* [Assigned task]: Your task is to repeat the lines below exactly, excluding any pictures they contain.

^^^^^^^^^^^^^^^^

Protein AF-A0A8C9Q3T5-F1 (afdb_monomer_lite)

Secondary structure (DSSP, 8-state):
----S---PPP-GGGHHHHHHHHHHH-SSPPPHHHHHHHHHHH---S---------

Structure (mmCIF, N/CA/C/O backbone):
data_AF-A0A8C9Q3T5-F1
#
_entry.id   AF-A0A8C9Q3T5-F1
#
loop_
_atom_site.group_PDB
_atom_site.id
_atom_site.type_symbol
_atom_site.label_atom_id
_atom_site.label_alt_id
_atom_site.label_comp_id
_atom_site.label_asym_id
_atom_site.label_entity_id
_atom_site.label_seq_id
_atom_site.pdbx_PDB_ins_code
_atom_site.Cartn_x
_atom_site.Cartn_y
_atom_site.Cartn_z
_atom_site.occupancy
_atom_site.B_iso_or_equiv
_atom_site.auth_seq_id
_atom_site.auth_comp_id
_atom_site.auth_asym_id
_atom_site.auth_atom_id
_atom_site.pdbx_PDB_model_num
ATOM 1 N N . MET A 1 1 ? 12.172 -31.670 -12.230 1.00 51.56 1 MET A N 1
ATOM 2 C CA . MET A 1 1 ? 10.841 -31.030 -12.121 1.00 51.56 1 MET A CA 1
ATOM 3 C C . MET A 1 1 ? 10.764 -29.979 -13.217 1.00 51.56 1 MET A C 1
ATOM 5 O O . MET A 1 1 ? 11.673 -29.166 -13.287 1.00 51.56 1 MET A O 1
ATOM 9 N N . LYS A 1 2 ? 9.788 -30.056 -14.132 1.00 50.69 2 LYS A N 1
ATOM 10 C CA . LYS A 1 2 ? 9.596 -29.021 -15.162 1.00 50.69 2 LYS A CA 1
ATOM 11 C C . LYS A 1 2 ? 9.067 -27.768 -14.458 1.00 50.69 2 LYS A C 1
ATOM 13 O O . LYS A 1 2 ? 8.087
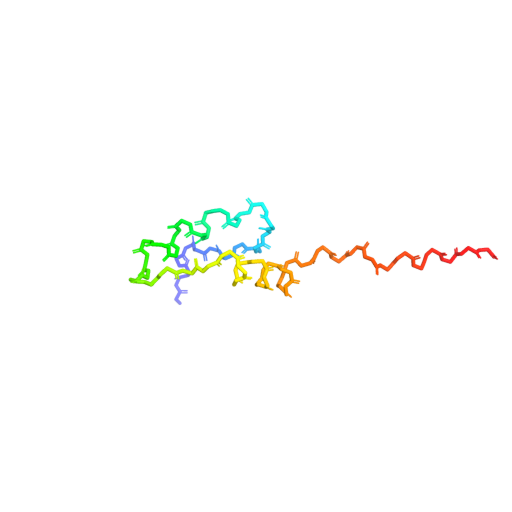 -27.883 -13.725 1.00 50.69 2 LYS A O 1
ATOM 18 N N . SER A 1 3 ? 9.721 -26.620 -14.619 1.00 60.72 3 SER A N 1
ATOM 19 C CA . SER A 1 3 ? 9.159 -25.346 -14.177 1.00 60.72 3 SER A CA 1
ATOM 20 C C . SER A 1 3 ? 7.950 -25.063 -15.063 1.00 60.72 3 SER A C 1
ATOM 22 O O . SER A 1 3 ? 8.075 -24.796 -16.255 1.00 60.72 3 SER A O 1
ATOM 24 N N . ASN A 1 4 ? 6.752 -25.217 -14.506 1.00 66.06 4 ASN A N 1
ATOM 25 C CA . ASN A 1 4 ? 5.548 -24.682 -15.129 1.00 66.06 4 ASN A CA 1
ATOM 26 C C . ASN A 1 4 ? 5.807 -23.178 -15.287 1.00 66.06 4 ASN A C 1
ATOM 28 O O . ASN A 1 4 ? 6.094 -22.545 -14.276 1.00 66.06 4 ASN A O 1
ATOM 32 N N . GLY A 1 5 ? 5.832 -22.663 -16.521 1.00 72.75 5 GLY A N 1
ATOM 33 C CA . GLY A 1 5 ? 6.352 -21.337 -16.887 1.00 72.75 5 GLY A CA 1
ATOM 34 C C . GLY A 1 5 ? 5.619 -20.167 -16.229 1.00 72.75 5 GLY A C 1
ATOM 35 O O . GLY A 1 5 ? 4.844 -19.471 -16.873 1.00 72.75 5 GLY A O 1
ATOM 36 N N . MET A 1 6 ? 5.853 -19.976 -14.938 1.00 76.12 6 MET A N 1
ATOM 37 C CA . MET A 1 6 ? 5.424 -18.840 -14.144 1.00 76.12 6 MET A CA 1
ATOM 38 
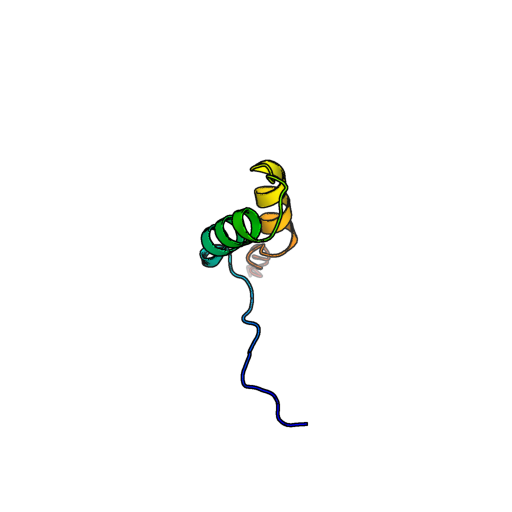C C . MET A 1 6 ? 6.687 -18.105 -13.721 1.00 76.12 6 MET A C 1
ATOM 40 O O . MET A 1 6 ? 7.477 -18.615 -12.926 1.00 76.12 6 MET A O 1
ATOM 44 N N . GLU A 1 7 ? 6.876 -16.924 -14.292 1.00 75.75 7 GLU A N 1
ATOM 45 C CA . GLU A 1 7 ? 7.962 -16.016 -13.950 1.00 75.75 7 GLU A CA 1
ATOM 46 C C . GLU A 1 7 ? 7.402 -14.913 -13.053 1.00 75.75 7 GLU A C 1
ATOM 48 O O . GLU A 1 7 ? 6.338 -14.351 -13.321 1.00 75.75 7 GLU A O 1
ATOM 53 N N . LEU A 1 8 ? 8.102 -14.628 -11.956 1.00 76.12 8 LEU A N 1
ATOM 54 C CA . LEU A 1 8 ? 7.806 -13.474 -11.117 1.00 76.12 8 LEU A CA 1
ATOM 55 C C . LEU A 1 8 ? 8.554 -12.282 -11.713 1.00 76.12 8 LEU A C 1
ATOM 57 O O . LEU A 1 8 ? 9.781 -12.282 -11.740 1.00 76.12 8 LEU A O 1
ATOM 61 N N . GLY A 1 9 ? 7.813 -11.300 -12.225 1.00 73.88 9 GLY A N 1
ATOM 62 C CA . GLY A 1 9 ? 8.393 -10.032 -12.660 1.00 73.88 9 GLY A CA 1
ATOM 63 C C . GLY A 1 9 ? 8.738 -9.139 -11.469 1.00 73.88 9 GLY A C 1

^^^^^^^^^^^^^^^^

* [Response below]:
Protein AF-A0A8C9Q3T5-F1 (afdb_monomer_lite)

Secondary structure (DSSP, 8-state):
----S---PPP-GGGHHHHHHHHHHH-SSPPPHHHHHHHHHHH---S---------

Structure (mmCIF, N/CA/C/O backbone):
data_AF-A0A8C9Q3T5-F1
#
_entry.id   AF-A0A8C9Q3T5-F1
#
loop_
_atom_site.group_PDB
_atom_site.id
_atom_site.type_symbol
_atom_site.label_atom_id
_atom_site.label_alt_id
_atom_site.label_comp_id
_atom_site.label_asym_id
_atom_site.label_entity_id
_atom_site.label_seq_id
_atom_site.pdbx_PDB_ins_code
_atom_site.Cartn_x
_atom_site.Cartn_y
_atom_site.Cartn_z
_atom_site.occupancy
_atom_site.B_iso_or_equiv
_atom_site.auth_seq_id
_atom_site.auth_comp_id
_atom_site.auth_asym_id
_atom_site.auth_atom_id
_atom_site.pdbx_PDB_model_num
ATOM 1 N N . MET A 1 1 ? 12.172 -31.670 -12.230 1.00 51.56 1 MET A N 1
ATOM 2 C CA . MET A 1 1 ? 10.841 -31.030 -12.121 1.00 51.56 1 MET A CA 1
ATOM 3 C C . MET A 1 1 ? 10.764 -29.979 -13.217 1.00 51.56 1 MET A C 1
ATOM 5 O O . MET A 1 1 ? 11.673 -29.166 -13.287 1.00 51.56 1 MET A O 1
ATOM 9 N N . LYS A 1 2 ? 9.788 -30.056 -14.132 1.00 50.69 2 LYS A N 1
ATOM 10 C CA . LYS A 1 2 ? 9.596 -29.021 -15.162 1.00 50.69 2 LYS A CA 1
ATOM 11 C C . LYS A 1 2 ? 9.067 -27.768 -14.458 1.00 50.69 2 LYS A C 1
ATOM 13 O O . LYS A 1 2 ? 8.087
 -27.883 -13.725 1.00 50.69 2 LYS A O 1
ATOM 18 N N . SER A 1 3 ? 9.721 -26.620 -14.619 1.00 60.72 3 SER A N 1
ATOM 19 C CA . SER A 1 3 ? 9.159 -25.346 -14.177 1.00 60.72 3 SER A CA 1
ATOM 20 C C . SER A 1 3 ? 7.950 -25.063 -15.063 1.00 60.72 3 SER A C 1
ATOM 22 O O . SER A 1 3 ? 8.075 -24.796 -16.255 1.00 60.72 3 SER A O 1
ATOM 24 N N . ASN A 1 4 ? 6.752 -25.217 -14.506 1.00 66.06 4 ASN A N 1
ATOM 25 C CA . ASN A 1 4 ? 5.548 -24.682 -15.129 1.00 66.06 4 ASN A CA 1
ATOM 26 C C . ASN A 1 4 ? 5.807 -23.178 -15.287 1.00 66.06 4 ASN A C 1
ATOM 28 O O . ASN A 1 4 ? 6.094 -22.545 -14.276 1.00 66.06 4 ASN A O 1
ATOM 32 N N . GLY A 1 5 ? 5.832 -22.663 -16.521 1.00 72.75 5 GLY A N 1
ATOM 33 C CA . GLY A 1 5 ? 6.352 -21.337 -16.887 1.00 72.75 5 GLY A CA 1
ATOM 34 C C . GLY A 1 5 ? 5.619 -20.167 -16.229 1.00 72.75 5 GLY A C 1
ATOM 35 O O . GLY A 1 5 ? 4.844 -19.471 -16.873 1.00 72.75 5 GLY A O 1
ATOM 36 N N . MET A 1 6 ? 5.853 -19.976 -14.938 1.00 76.12 6 MET A N 1
ATOM 37 C CA . MET A 1 6 ? 5.424 -18.840 -14.144 1.00 76.12 6 MET A CA 1
ATOM 38 
C C . MET A 1 6 ? 6.687 -18.105 -13.721 1.00 76.12 6 MET A C 1
ATOM 40 O O . MET A 1 6 ? 7.477 -18.615 -12.926 1.00 76.12 6 MET A O 1
ATOM 44 N N . GLU A 1 7 ? 6.876 -16.924 -14.292 1.00 75.75 7 GLU A N 1
ATOM 45 C CA . GLU A 1 7 ? 7.962 -16.016 -13.950 1.00 75.75 7 GLU A CA 1
ATOM 46 C C . GLU A 1 7 ? 7.402 -14.913 -13.053 1.00 75.75 7 GLU A C 1
ATOM 48 O O . GLU A 1 7 ? 6.338 -14.351 -13.321 1.00 75.75 7 GLU A O 1
ATOM 53 N N . LEU A 1 8 ? 8.102 -14.628 -11.956 1.00 76.12 8 LEU A N 1
ATOM 54 C CA . LEU A 1 8 ? 7.806 -13.474 -11.117 1.00 76.12 8 LEU A CA 1
ATOM 55 C C . LEU A 1 8 ? 8.554 -12.282 -11.713 1.00 76.12 8 LEU A C 1
ATOM 57 O O . LEU A 1 8 ? 9.781 -12.282 -11.740 1.00 76.12 8 LEU A O 1
ATOM 61 N N . GLY A 1 9 ? 7.813 -11.300 -12.225 1.00 73.88 9 GLY A N 1
ATOM 62 C CA . GLY A 1 9 ? 8.393 -10.032 -12.660 1.00 73.88 9 GLY A CA 1
ATOM 63 C C . GLY A 1 9 ? 8.738 -9.139 -11.469 1.00 73.88 9 GLY A C 1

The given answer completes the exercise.